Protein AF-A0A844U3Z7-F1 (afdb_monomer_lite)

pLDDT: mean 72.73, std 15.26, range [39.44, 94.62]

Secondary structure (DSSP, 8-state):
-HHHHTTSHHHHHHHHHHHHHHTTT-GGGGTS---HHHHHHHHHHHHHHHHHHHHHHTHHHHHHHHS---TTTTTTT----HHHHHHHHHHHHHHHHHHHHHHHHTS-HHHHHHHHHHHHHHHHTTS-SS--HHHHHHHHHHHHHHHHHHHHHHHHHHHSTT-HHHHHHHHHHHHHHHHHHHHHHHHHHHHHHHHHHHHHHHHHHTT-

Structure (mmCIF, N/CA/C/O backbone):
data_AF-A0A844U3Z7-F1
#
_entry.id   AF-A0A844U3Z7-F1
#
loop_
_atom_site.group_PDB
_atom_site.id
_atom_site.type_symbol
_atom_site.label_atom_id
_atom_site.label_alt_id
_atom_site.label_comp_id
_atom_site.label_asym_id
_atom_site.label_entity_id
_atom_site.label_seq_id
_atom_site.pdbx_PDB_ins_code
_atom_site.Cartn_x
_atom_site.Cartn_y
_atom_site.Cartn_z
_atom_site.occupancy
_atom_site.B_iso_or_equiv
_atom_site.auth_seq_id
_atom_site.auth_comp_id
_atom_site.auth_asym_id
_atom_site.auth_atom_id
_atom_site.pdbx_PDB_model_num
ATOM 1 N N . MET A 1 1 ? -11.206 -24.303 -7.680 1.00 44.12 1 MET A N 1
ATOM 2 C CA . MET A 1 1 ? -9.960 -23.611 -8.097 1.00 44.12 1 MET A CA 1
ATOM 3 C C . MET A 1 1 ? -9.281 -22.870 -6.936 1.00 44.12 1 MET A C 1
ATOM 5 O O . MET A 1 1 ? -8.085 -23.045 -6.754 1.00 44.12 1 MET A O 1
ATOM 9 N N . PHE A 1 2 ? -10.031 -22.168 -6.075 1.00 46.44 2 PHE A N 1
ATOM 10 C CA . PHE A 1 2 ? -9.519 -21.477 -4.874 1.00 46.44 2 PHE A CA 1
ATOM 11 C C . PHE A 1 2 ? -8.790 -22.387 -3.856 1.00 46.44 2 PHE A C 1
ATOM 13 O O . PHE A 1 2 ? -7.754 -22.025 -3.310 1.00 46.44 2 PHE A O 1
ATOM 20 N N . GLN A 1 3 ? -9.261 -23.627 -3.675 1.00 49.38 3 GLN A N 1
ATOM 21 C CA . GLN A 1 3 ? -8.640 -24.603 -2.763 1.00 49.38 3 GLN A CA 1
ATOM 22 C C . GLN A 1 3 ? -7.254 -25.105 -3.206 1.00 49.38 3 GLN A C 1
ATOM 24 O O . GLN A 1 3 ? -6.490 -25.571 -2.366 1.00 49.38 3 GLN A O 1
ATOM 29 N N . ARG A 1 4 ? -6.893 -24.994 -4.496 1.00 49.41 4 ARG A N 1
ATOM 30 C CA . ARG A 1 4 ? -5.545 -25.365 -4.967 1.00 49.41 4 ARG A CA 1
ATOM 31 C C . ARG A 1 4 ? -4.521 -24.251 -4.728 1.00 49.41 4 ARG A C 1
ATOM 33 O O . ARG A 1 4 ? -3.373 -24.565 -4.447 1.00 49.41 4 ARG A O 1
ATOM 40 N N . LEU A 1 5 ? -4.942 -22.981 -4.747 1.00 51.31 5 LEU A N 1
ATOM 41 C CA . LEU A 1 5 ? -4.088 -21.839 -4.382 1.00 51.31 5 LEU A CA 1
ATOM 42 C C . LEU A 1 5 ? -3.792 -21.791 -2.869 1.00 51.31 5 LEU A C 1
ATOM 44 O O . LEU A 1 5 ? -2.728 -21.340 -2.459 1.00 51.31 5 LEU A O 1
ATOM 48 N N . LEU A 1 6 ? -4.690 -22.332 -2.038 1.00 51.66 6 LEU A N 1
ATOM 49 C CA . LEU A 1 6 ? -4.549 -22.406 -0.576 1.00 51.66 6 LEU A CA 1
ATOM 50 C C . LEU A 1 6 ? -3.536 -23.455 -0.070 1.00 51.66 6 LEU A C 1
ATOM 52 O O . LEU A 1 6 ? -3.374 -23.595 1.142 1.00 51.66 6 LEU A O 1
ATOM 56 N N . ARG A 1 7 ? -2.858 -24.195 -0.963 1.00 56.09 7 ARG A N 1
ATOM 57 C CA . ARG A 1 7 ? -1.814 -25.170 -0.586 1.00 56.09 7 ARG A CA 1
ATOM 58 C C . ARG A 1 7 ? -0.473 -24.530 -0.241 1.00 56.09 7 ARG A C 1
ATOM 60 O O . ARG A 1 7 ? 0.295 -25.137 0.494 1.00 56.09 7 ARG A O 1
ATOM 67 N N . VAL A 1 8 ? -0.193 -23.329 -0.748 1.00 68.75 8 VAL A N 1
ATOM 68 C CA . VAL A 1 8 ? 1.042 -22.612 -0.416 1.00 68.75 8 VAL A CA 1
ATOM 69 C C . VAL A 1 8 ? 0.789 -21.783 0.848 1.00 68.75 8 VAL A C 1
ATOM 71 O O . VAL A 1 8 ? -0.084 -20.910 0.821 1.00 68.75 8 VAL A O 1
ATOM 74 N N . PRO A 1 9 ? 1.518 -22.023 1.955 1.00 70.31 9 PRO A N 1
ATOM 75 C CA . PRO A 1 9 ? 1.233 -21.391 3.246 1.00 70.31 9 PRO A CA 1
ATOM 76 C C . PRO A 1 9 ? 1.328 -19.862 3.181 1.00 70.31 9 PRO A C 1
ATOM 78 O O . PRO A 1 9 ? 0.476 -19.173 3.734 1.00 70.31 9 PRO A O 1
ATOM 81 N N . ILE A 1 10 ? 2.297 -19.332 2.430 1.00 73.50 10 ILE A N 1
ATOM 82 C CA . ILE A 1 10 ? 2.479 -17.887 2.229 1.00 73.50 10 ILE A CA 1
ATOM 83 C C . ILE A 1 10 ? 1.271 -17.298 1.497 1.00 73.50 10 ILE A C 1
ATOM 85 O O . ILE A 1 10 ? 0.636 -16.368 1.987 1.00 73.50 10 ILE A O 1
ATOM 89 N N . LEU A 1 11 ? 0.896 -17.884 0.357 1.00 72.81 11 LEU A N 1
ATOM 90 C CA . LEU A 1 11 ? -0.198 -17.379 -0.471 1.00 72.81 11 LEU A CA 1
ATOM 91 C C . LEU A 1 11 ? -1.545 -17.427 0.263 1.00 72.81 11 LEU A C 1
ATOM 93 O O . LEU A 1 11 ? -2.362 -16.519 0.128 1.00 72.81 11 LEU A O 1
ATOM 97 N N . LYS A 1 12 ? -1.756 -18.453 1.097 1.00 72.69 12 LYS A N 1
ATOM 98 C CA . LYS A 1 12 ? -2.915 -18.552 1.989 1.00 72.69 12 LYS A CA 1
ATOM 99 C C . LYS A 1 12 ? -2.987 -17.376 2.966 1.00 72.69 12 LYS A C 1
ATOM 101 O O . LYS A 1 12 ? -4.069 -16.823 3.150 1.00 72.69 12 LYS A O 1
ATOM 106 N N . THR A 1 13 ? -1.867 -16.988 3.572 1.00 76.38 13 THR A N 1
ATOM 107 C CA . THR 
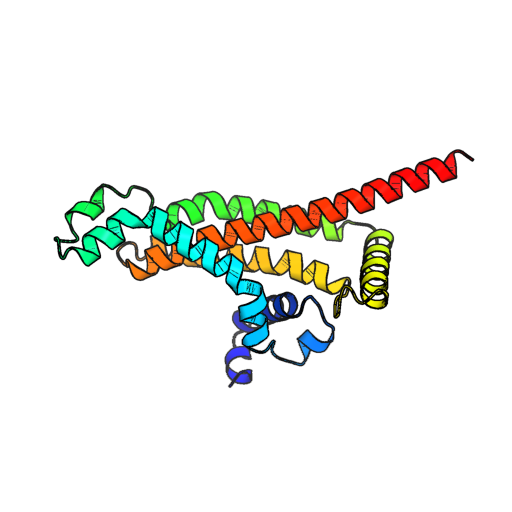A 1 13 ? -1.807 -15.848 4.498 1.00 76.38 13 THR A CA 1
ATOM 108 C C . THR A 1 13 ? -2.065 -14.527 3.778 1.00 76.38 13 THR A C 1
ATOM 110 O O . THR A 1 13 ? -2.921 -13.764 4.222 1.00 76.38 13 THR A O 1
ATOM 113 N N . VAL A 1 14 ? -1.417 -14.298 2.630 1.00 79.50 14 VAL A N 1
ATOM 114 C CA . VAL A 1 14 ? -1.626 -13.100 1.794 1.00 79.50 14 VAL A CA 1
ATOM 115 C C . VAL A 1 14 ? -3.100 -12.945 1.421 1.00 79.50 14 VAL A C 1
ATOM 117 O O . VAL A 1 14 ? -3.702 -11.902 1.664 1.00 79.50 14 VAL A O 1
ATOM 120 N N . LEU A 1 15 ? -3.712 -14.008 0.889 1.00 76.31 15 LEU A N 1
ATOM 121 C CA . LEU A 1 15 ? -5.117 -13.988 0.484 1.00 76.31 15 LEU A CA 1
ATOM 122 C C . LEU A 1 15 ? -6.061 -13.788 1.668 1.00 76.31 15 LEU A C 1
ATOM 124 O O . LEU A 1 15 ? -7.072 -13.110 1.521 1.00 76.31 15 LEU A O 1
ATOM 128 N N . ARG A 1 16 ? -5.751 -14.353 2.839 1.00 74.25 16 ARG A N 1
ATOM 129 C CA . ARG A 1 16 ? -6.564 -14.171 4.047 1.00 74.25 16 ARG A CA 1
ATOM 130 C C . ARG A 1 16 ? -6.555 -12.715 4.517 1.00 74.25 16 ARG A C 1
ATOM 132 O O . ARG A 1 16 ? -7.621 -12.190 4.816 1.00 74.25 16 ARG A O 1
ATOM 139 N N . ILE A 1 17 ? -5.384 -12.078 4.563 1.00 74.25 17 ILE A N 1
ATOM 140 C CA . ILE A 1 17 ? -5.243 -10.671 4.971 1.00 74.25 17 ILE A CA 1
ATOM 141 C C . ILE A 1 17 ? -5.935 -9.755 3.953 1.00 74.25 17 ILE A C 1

----

ASSIGNMENT — From the entries above, restate word for word the lines from the line containing "ATOM 41 C CA" to the line containing "ATOM 76 C C", both ends included, and nothing more.

TASK RESPONSE —
ATOM 41 C CA . LEU A 1 5 ? -4.088 -21.839 -4.382 1.00 51.31 5 LEU A CA 1
ATOM 42 C C . LEU A 1 5 ? -3.792 -21.791 -2.869 1.00 51.31 5 LEU A C 1
ATOM 44 O O . LEU A 1 5 ? -2.728 -21.340 -2.459 1.00 51.31 5 LEU A O 1
ATOM 48 N N . LEU A 1 6 ? -4.690 -22.332 -2.038 1.00 51.66 6 LEU A N 1
ATOM 49 C CA . LEU A 1 6 ? -4.549 -22.406 -0.576 1.00 51.66 6 LEU A CA 1
ATOM 50 C C . LEU A 1 6 ? -3.536 -23.455 -0.070 1.00 51.66 6 LEU A C 1
ATOM 52 O O . LEU A 1 6 ? -3.374 -23.595 1.142 1.00 51.66 6 LEU A O 1
ATOM 56 N N . ARG A 1 7 ? -2.858 -24.195 -0.963 1.00 56.09 7 ARG A N 1
ATOM 57 C CA . ARG A 1 7 ? -1.814 -25.170 -0.586 1.00 56.09 7 ARG A CA 1
ATOM 58 C C . ARG A 1 7 ? -0.473 -24.530 -0.241 1.00 56.09 7 ARG A C 1
ATOM 60 O O . ARG A 1 7 ? 0.295 -25.137 0.494 1.00 56.09 7 ARG A O 1
ATOM 67 N N . VAL A 1 8 ? -0.193 -23.329 -0.748 1.00 68.75 8 VAL A N 1
ATOM 68 C CA . VAL A 1 8 ? 1.042 -22.612 -0.416 1.00 68.75 8 VAL A CA 1
ATOM 69 C C . VAL A 1 8 ? 0.789 -21.783 0.848 1.00 68.75 8 VAL A C 1
ATOM 71 O O . VAL A 1 8 ? -0.084 -20.910 0.821 1.00 68.75 8 VAL A O 1
ATOM 74 N N . PRO A 1 9 ? 1.518 -22.023 1.955 1.00 70.31 9 PRO A N 1
ATOM 75 C CA . PRO A 1 9 ? 1.233 -21.391 3.246 1.00 70.31 9 PRO A CA 1
ATOM 76 C C . PRO A 1 9 ? 1.328 -19.862 3.181 1.00 70.31 9 PRO A C 1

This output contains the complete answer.